● Task input
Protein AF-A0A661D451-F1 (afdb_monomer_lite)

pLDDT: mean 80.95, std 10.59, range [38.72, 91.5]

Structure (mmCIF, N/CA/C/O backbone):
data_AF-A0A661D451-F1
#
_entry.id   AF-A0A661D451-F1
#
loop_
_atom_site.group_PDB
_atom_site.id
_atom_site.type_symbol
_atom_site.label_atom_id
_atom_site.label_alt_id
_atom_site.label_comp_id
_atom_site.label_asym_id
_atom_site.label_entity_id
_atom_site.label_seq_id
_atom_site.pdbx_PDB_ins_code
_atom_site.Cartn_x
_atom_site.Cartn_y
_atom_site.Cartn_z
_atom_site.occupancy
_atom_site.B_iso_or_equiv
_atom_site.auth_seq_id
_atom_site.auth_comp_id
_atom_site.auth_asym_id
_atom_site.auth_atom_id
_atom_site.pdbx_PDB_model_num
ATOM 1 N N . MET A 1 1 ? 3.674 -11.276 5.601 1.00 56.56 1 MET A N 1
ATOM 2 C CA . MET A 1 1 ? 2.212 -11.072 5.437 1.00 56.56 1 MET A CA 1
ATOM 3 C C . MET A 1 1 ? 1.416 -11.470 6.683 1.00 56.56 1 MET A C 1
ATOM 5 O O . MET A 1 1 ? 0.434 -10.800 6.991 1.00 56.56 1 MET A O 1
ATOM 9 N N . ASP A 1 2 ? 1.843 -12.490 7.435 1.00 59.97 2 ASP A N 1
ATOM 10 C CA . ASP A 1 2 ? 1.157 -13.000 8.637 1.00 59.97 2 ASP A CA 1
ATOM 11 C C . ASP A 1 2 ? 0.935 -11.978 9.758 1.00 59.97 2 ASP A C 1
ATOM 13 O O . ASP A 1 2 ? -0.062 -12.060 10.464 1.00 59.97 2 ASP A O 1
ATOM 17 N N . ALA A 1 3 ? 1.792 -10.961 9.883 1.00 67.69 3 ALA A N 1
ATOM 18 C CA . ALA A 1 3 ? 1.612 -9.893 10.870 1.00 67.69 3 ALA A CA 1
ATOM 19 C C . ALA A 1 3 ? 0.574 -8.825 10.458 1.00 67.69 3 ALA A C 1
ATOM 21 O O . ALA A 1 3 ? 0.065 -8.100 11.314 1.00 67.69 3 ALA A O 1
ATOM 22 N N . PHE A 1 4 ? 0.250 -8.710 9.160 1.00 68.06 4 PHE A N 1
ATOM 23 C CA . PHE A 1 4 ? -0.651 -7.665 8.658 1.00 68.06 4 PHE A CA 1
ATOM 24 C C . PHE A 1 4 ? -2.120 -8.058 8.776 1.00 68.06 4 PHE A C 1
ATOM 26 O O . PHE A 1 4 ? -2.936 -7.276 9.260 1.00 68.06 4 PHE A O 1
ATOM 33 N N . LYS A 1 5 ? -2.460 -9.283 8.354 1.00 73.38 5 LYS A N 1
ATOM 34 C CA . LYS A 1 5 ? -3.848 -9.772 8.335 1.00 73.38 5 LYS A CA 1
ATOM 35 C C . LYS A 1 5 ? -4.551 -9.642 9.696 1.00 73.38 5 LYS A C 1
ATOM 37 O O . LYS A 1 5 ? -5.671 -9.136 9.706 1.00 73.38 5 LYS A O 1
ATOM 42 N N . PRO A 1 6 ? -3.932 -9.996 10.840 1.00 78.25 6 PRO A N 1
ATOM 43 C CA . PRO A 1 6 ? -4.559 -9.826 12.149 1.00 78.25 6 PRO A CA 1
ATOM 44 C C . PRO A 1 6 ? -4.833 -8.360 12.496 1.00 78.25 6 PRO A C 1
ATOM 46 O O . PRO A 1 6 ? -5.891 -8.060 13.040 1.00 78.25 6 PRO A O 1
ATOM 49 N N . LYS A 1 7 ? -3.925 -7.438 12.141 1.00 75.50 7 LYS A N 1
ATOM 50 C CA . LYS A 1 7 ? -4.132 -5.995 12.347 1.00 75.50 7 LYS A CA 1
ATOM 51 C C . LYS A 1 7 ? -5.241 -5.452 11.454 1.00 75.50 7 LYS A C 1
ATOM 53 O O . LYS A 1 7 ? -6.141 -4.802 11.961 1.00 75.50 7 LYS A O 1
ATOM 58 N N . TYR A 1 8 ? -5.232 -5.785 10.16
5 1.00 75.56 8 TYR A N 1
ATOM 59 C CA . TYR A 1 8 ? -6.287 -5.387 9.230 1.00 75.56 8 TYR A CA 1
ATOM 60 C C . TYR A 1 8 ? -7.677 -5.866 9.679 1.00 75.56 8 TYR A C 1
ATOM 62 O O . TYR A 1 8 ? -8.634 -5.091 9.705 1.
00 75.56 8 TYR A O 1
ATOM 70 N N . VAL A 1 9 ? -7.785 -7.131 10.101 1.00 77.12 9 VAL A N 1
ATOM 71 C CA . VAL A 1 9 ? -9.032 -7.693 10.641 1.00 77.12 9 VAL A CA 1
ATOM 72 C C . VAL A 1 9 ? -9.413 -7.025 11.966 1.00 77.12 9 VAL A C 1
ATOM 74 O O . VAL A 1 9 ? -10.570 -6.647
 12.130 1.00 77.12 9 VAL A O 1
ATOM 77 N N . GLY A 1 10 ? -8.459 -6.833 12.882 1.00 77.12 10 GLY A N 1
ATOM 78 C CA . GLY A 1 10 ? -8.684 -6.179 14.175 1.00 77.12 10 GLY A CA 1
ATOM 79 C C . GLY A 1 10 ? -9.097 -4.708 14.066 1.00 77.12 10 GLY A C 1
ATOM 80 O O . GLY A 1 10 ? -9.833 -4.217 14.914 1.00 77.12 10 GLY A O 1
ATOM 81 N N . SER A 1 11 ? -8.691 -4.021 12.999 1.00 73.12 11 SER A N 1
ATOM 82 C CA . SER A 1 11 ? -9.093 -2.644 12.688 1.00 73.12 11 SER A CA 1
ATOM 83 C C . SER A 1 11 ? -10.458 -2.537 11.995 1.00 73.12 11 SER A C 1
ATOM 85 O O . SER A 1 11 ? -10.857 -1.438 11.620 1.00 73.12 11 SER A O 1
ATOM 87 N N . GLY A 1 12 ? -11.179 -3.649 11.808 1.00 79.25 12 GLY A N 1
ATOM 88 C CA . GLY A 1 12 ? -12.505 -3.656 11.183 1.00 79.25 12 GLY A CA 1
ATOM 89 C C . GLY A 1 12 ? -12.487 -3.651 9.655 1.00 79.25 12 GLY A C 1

● Task brief
From the first line to the last, copy the records without alteration.

● Exercise response
Protein AF-A0A661D451-F1 (afdb_monomer_lite)

pLDDT: mean 80.95, std 10.59, range [38.72, 91.5]

Structure (mmCIF, N/CA/C/O backbone):
data_AF-A0A661D451-F1
#
_entry.id   AF-A0A661D451-F1
#
loop_
_atom_site.group_PDB
_atom_site.id
_atom_site.type_symbol
_atom_site.label_atom_id
_atom_site.label_alt_id
_atom_site.label_comp_id
_atom_site.label_asym_id
_atom_site.label_entity_id
_atom_site.label_seq_id
_atom_site.pdbx_PDB_ins_code
_atom_site.Cartn_x
_atom_site.Cartn_y
_atom_site.Cartn_z
_atom_site.occupancy
_atom_site.B_iso_or_equiv
_atom_site.auth_seq_id
_atom_site.auth_comp_id
_atom_site.auth_asym_id
_atom_site.auth_atom_id
_atom_site.pdbx_PDB_model_num
ATOM 1 N N . MET A 1 1 ? 3.674 -11.276 5.601 1.00 56.56 1 MET A N 1
ATOM 2 C CA . MET A 1 1 ? 2.212 -11.072 5.437 1.00 56.56 1 MET A CA 1
ATOM 3 C C . MET A 1 1 ? 1.416 -11.470 6.683 1.00 56.56 1 MET A C 1
ATOM 5 O O . MET A 1 1 ? 0.434 -10.800 6.991 1.00 56.56 1 MET A O 1
ATOM 9 N N . ASP A 1 2 ? 1.843 -12.490 7.435 1.00 59.97 2 ASP A N 1
ATOM 10 C CA . ASP A 1 2 ? 1.157 -13.000 8.637 1.00 59.97 2 ASP A CA 1
ATOM 11 C C . ASP A 1 2 ? 0.935 -11.978 9.758 1.00 59.97 2 ASP A C 1
ATOM 13 O O . ASP A 1 2 ? -0.062 -12.060 10.464 1.00 59.97 2 ASP A O 1
ATOM 17 N N . ALA A 1 3 ? 1.792 -10.961 9.883 1.00 67.69 3 ALA A N 1
ATOM 18 C CA . ALA A 1 3 ? 1.612 -9.893 10.870 1.00 67.69 3 ALA A CA 1
ATOM 19 C C . ALA A 1 3 ? 0.574 -8.825 10.458 1.00 67.69 3 ALA A C 1
ATOM 21 O O . ALA A 1 3 ? 0.065 -8.100 11.314 1.00 67.69 3 ALA A O 1
ATOM 22 N N . PHE A 1 4 ? 0.250 -8.710 9.160 1.00 68.06 4 PHE A N 1
ATOM 23 C CA . PHE A 1 4 ? -0.651 -7.665 8.658 1.00 68.06 4 PHE A CA 1
ATOM 24 C C . PHE A 1 4 ? -2.120 -8.058 8.776 1.00 68.06 4 PHE A C 1
ATOM 26 O O . PHE A 1 4 ? -2.936 -7.276 9.260 1.00 68.06 4 PHE A O 1
ATOM 33 N N . LYS A 1 5 ? -2.460 -9.283 8.354 1.00 73.38 5 LYS A N 1
ATOM 34 C CA . LYS A 1 5 ? -3.848 -9.772 8.335 1.00 73.38 5 LYS A CA 1
ATOM 35 C C . LYS A 1 5 ? -4.551 -9.642 9.696 1.00 73.38 5 LYS A C 1
ATOM 37 O O . LYS A 1 5 ? -5.671 -9.136 9.706 1.00 73.38 5 LYS A O 1
ATOM 42 N N . PRO A 1 6 ? -3.932 -9.996 10.840 1.00 78.25 6 PRO A N 1
ATOM 43 C CA . PRO A 1 6 ? -4.559 -9.826 12.149 1.00 78.25 6 PRO A CA 1
ATOM 44 C C . PRO A 1 6 ? -4.833 -8.360 12.496 1.00 78.25 6 PRO A C 1
ATOM 46 O O . PRO A 1 6 ? -5.891 -8.060 13.040 1.00 78.25 6 PRO A O 1
ATOM 49 N N . LYS A 1 7 ? -3.925 -7.438 12.141 1.00 75.50 7 LYS A N 1
ATOM 50 C CA . LYS A 1 7 ? -4.132 -5.995 12.347 1.00 75.50 7 LYS A CA 1
ATOM 51 C C . LYS A 1 7 ? -5.241 -5.452 11.454 1.00 75.50 7 LYS A C 1
ATOM 53 O O . LYS A 1 7 ? -6.141 -4.802 11.961 1.00 75.50 7 LYS A O 1
ATOM 58 N N . TYR A 1 8 ? -5.232 -5.785 10.16
5 1.00 75.56 8 TYR A N 1
ATOM 59 C CA . TYR A 1 8 ? -6.287 -5.387 9.230 1.00 75.56 8 TYR A CA 1
ATOM 60 C C . TYR A 1 8 ? -7.677 -5.866 9.679 1.00 75.56 8 TYR A C 1
ATOM 62 O O . TYR A 1 8 ? -8.634 -5.091 9.705 1.
00 75.56 8 TYR A O 1
ATOM 70 N N . VAL A 1 9 ? -7.785 -7.131 10.101 1.00 77.12 9 VAL A N 1
ATOM 71 C CA . VAL A 1 9 ? -9.032 -7.693 10.641 1.00 77.12 9 VAL A CA 1
ATOM 72 C C . VAL A 1 9 ? -9.413 -7.025 11.966 1.00 77.12 9 VAL A C 1
ATOM 74 O O . VAL A 1 9 ? -10.570 -6.647
 12.130 1.00 77.12 9 VAL A O 1
ATOM 77 N N . GLY A 1 10 ? -8.459 -6.833 12.882 1.00 77.12 10 GLY A N 1
ATOM 78 C CA . GLY A 1 10 ? -8.684 -6.179 14.175 1.00 77.12 10 GLY A CA 1
ATOM 79 C C . GLY A 1 10 ? -9.097 -4.708 14.066 1.00 77.12 10 GLY A C 1
ATOM 80 O O . GLY A 1 10 ? -9.833 -4.217 14.914 1.00 77.12 10 GLY A O 1
ATOM 81 N N . SER A 1 11 ? -8.691 -4.021 12.999 1.00 73.12 11 SER A N 1
ATOM 82 C CA . SER A 1 11 ? -9.093 -2.644 12.688 1.00 73.12 11 SER A CA 1
ATOM 83 C C . SER A 1 11 ? -10.458 -2.537 11.995 1.00 73.12 11 SER A C 1
ATOM 85 O O . SER A 1 11 ? -10.857 -1.438 11.620 1.00 73.12 11 SER A O 1
ATOM 87 N N . GLY A 1 12 ? -11.179 -3.649 11.808 1.00 79.25 12 GLY A N 1
ATOM 88 C CA . GLY A 1 12 ? -12.505 -3.656 11.183 1.00 79.25 12 GLY A CA 1
ATOM 89 C C . GLY A 1 12 ? -12.487 -3.651 9.655 1.00 79.25 12 GLY A C 1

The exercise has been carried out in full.